[Activity] From the listing below, count the lines where the string "Chryseobacterium" occurs. Give the number, with no other words.
─── Available records
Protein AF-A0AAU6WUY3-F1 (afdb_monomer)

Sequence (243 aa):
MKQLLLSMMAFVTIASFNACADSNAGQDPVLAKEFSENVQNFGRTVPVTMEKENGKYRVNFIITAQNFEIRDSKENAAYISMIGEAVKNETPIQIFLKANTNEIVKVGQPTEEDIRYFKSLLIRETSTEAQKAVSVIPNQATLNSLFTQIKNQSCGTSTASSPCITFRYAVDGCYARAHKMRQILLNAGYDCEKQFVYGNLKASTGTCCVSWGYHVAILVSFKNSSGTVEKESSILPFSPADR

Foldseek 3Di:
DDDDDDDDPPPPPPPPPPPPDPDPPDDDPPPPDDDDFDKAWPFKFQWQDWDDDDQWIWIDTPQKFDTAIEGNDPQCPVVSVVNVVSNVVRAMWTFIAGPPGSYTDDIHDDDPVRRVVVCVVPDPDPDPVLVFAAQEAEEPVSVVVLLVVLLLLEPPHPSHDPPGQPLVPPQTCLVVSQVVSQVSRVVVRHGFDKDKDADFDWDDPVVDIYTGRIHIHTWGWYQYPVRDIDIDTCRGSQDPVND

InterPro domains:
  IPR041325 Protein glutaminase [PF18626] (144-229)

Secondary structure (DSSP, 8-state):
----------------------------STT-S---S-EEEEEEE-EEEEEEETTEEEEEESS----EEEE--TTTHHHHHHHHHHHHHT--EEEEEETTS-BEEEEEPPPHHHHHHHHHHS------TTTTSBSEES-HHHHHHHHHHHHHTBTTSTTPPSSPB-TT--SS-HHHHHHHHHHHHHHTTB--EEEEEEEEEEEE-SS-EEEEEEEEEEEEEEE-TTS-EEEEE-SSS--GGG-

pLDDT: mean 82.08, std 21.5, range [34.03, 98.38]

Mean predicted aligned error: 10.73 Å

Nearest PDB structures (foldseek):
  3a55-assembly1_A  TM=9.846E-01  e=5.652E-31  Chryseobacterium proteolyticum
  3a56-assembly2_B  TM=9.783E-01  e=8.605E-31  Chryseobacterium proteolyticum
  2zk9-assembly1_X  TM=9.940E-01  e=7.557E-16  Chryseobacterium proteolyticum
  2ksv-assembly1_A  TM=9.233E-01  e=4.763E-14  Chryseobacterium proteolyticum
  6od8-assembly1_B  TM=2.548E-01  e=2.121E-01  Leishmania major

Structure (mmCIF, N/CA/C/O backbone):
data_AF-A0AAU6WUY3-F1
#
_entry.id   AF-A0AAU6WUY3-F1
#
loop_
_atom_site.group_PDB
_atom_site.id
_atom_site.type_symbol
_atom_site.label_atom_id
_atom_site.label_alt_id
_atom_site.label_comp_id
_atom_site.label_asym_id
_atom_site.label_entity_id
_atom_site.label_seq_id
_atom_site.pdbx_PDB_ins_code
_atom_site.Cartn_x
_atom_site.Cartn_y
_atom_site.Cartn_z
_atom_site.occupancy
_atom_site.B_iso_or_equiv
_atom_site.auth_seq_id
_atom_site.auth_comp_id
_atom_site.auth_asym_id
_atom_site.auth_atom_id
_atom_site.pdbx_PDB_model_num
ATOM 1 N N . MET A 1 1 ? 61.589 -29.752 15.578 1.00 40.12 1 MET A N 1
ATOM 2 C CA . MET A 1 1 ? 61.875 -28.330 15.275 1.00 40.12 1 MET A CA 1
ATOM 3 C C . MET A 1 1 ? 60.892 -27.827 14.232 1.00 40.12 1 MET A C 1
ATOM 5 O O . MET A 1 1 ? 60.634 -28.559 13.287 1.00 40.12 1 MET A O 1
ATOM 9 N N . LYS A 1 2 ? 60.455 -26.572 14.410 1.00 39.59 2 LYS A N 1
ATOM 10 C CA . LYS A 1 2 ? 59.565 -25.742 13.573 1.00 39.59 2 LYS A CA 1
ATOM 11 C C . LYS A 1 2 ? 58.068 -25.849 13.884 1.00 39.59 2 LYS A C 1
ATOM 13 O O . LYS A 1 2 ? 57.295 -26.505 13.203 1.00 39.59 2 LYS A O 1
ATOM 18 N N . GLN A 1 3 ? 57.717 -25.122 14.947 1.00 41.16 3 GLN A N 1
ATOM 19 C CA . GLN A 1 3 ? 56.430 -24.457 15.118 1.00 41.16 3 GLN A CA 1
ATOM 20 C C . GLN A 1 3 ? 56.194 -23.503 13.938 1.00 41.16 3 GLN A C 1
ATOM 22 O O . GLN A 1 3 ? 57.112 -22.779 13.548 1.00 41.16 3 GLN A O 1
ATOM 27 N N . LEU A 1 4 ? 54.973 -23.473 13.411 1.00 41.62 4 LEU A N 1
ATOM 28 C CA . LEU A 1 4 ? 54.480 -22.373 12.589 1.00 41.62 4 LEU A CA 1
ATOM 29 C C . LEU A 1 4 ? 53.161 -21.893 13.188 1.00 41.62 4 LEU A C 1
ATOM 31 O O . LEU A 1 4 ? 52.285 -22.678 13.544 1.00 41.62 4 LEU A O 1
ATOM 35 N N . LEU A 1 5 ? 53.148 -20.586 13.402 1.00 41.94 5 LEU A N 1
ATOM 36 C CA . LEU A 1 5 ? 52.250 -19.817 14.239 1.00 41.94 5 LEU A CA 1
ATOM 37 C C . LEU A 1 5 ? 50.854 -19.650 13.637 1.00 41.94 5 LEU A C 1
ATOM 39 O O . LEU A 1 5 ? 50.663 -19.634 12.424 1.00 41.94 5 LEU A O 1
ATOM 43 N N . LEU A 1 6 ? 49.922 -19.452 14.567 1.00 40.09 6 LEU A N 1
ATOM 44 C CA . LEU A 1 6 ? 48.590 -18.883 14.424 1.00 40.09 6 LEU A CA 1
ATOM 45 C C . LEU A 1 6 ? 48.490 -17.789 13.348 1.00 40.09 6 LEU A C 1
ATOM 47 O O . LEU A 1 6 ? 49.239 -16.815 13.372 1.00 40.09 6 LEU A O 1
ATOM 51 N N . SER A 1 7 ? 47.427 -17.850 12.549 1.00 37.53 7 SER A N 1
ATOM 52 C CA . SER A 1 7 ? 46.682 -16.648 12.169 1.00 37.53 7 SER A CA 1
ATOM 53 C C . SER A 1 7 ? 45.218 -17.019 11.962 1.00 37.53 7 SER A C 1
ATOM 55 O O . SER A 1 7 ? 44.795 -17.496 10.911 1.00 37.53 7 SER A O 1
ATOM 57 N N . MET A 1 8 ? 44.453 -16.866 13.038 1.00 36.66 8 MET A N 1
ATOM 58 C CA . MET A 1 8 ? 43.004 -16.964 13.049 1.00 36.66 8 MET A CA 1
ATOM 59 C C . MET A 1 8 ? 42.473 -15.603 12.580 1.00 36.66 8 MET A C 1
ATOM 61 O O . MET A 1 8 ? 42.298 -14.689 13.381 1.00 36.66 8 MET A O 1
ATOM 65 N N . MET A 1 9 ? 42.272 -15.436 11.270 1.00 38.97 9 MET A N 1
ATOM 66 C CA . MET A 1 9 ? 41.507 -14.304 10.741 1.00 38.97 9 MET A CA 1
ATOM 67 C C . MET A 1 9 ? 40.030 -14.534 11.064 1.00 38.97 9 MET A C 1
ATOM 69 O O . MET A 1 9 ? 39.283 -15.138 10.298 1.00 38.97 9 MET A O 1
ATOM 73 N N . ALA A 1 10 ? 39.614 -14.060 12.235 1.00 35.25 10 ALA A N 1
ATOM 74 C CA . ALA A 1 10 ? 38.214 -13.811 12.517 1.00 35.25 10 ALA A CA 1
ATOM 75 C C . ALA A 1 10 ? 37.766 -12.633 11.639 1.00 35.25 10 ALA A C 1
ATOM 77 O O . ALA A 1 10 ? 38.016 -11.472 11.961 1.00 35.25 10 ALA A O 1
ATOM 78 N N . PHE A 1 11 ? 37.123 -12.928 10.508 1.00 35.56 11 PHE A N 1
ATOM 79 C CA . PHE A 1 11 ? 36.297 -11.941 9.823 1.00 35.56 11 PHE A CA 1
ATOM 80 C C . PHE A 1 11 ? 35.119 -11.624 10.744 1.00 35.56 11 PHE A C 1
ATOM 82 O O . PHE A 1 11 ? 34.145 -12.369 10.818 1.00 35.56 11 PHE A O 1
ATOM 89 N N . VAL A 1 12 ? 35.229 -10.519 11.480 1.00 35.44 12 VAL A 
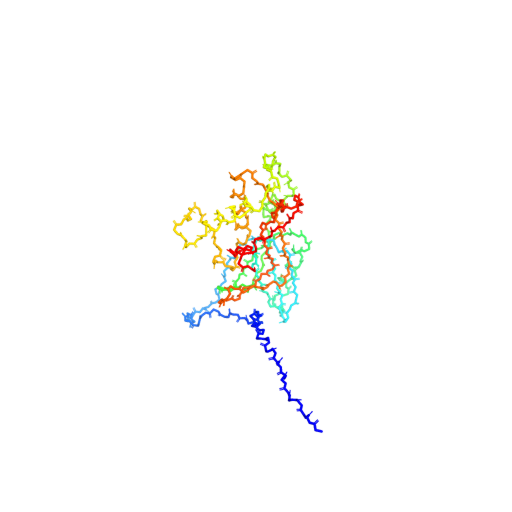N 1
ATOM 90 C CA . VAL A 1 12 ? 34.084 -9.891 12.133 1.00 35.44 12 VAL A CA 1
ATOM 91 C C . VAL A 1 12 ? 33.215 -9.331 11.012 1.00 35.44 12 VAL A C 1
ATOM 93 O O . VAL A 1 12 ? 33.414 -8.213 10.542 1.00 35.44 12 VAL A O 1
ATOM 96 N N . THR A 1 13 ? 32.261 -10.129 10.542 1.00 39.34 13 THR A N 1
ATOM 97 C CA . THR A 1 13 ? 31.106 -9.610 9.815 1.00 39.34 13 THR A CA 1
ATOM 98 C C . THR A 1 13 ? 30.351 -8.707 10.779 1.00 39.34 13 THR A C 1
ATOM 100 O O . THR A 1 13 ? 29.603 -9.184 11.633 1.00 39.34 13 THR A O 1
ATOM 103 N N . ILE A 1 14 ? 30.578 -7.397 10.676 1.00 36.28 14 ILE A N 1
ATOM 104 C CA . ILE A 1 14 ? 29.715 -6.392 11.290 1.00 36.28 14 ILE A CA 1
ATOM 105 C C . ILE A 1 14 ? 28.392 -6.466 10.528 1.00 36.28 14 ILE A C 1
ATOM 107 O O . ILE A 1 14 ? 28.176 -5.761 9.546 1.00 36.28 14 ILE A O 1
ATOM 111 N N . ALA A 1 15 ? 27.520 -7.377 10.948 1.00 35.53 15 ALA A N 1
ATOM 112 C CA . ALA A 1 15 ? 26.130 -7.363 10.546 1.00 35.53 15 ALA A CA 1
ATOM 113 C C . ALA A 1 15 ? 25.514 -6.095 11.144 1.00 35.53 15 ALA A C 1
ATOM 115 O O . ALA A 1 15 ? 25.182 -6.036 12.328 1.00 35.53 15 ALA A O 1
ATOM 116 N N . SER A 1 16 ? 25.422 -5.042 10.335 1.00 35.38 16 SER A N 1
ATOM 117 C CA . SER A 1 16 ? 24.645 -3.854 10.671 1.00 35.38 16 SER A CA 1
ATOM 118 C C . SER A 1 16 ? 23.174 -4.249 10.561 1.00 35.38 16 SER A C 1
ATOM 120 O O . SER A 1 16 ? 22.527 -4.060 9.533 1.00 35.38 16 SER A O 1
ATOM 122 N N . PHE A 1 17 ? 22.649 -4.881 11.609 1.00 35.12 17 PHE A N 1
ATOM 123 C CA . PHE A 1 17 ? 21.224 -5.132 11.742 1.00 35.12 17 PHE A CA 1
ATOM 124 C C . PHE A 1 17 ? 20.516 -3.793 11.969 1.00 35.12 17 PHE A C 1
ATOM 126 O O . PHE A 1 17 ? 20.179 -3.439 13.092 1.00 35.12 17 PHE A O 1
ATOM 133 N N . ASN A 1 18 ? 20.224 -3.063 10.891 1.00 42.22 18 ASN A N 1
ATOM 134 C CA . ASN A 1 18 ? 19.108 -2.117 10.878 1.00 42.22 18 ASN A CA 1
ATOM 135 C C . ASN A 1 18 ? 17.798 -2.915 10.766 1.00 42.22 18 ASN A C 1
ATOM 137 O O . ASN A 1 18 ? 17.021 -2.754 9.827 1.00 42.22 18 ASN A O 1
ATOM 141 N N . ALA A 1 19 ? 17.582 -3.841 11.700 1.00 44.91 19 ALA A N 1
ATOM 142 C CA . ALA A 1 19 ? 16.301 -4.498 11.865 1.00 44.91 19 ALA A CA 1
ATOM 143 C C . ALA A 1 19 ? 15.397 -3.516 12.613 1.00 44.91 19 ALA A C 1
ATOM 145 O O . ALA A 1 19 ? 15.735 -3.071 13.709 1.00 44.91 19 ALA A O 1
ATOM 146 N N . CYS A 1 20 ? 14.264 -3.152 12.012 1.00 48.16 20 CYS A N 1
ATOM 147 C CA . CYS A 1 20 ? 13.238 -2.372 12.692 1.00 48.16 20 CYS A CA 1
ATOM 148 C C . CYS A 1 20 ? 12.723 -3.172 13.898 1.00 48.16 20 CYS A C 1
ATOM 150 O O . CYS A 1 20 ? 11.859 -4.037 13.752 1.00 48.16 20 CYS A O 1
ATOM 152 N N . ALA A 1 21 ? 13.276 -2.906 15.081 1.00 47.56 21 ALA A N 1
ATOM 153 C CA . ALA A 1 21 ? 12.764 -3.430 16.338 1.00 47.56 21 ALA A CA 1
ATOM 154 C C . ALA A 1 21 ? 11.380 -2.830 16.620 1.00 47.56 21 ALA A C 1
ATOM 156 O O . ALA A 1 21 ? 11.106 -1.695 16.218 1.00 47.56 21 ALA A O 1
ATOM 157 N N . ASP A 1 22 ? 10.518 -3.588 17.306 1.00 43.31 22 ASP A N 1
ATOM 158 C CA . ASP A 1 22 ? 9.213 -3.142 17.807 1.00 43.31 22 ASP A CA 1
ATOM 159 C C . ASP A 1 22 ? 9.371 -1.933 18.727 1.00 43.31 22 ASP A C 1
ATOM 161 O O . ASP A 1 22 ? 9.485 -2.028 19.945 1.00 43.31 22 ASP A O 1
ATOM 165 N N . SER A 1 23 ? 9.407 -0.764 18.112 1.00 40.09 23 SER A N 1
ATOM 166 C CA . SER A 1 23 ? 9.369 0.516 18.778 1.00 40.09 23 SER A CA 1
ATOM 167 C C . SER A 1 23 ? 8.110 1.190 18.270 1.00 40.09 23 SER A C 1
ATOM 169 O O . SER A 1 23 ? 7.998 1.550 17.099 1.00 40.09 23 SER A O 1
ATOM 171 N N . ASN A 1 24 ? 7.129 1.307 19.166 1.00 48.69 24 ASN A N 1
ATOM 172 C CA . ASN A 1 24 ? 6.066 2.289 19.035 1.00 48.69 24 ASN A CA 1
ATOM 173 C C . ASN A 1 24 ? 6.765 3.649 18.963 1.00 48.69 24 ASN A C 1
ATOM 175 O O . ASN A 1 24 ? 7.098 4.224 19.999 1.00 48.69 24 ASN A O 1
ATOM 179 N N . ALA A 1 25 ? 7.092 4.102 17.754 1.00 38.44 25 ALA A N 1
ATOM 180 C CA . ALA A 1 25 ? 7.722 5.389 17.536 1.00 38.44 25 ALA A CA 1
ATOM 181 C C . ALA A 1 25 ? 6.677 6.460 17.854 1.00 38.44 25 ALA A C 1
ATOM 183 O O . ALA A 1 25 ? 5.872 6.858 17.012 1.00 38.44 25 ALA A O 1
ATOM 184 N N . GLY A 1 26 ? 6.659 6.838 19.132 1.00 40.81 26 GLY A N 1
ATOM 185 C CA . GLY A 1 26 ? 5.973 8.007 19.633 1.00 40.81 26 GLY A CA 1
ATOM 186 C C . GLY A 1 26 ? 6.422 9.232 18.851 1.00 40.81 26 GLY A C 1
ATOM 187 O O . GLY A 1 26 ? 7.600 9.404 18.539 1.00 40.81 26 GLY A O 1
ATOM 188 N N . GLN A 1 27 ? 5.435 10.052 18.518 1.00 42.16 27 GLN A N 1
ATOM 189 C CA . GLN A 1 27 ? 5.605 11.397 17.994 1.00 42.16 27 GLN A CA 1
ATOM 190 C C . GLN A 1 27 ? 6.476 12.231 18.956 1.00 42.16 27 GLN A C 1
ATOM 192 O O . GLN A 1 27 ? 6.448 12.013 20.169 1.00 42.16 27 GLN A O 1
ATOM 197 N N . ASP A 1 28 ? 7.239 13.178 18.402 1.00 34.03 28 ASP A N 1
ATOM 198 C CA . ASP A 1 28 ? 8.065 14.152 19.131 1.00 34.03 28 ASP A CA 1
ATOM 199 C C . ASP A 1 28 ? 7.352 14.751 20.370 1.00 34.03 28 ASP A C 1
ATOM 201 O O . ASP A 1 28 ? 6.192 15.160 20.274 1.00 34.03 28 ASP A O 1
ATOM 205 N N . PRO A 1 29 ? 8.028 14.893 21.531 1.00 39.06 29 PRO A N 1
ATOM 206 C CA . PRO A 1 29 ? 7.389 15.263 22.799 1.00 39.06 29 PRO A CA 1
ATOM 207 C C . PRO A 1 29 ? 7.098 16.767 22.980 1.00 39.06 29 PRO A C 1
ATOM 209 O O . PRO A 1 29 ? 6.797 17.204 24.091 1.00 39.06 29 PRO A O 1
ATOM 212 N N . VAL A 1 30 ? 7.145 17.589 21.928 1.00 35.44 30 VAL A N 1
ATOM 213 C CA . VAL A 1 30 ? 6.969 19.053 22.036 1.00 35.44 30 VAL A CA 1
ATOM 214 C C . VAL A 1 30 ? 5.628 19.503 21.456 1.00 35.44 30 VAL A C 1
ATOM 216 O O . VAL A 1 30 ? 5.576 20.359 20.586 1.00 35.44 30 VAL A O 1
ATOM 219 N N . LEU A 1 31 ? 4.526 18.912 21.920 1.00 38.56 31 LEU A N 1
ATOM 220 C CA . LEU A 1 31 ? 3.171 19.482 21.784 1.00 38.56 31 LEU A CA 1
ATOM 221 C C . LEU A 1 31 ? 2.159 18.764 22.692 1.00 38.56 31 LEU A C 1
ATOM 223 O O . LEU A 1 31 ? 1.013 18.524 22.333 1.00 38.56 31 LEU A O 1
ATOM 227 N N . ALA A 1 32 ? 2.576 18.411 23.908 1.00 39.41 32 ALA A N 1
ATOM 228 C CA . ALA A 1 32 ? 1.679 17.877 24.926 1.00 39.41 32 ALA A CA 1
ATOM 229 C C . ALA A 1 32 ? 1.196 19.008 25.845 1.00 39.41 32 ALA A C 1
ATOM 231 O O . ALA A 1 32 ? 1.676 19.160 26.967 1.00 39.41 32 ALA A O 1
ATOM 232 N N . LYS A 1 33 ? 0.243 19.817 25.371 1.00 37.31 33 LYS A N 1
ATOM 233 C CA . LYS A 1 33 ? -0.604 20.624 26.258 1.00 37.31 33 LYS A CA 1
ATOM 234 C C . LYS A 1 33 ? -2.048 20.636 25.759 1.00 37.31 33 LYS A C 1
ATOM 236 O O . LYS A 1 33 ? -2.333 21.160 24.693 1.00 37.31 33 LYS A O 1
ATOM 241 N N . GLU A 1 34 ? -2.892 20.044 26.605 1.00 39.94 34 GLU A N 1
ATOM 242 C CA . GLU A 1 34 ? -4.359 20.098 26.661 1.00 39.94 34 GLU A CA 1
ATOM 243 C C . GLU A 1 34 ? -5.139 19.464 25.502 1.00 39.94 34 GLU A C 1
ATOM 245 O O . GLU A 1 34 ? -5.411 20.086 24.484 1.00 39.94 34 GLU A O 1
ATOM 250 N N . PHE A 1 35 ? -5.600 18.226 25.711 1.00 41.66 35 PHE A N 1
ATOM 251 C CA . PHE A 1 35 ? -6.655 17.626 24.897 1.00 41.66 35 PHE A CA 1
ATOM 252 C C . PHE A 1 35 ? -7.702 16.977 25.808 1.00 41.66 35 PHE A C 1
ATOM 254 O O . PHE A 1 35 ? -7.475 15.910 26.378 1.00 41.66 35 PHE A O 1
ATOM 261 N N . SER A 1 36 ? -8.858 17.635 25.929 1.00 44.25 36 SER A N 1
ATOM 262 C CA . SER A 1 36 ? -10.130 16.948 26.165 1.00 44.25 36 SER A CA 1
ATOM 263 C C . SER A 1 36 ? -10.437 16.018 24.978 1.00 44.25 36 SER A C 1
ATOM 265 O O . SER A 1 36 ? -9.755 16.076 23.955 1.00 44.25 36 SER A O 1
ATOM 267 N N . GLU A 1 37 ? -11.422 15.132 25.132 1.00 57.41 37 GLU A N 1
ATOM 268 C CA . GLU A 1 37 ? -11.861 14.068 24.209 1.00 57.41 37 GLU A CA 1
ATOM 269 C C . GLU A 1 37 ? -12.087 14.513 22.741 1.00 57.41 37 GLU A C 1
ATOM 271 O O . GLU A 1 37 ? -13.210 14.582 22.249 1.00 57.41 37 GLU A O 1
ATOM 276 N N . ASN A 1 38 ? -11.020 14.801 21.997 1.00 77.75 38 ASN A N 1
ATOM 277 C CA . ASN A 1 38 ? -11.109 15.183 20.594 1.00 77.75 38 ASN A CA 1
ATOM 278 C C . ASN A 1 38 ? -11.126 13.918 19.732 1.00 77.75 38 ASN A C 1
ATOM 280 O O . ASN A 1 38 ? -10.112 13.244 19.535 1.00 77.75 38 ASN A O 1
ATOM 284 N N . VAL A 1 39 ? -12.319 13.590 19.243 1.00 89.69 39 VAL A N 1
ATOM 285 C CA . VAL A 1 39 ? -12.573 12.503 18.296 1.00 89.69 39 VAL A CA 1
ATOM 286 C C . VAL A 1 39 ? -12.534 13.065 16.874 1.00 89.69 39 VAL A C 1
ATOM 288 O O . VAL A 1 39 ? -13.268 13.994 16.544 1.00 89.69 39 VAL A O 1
──────
[Answer section] 4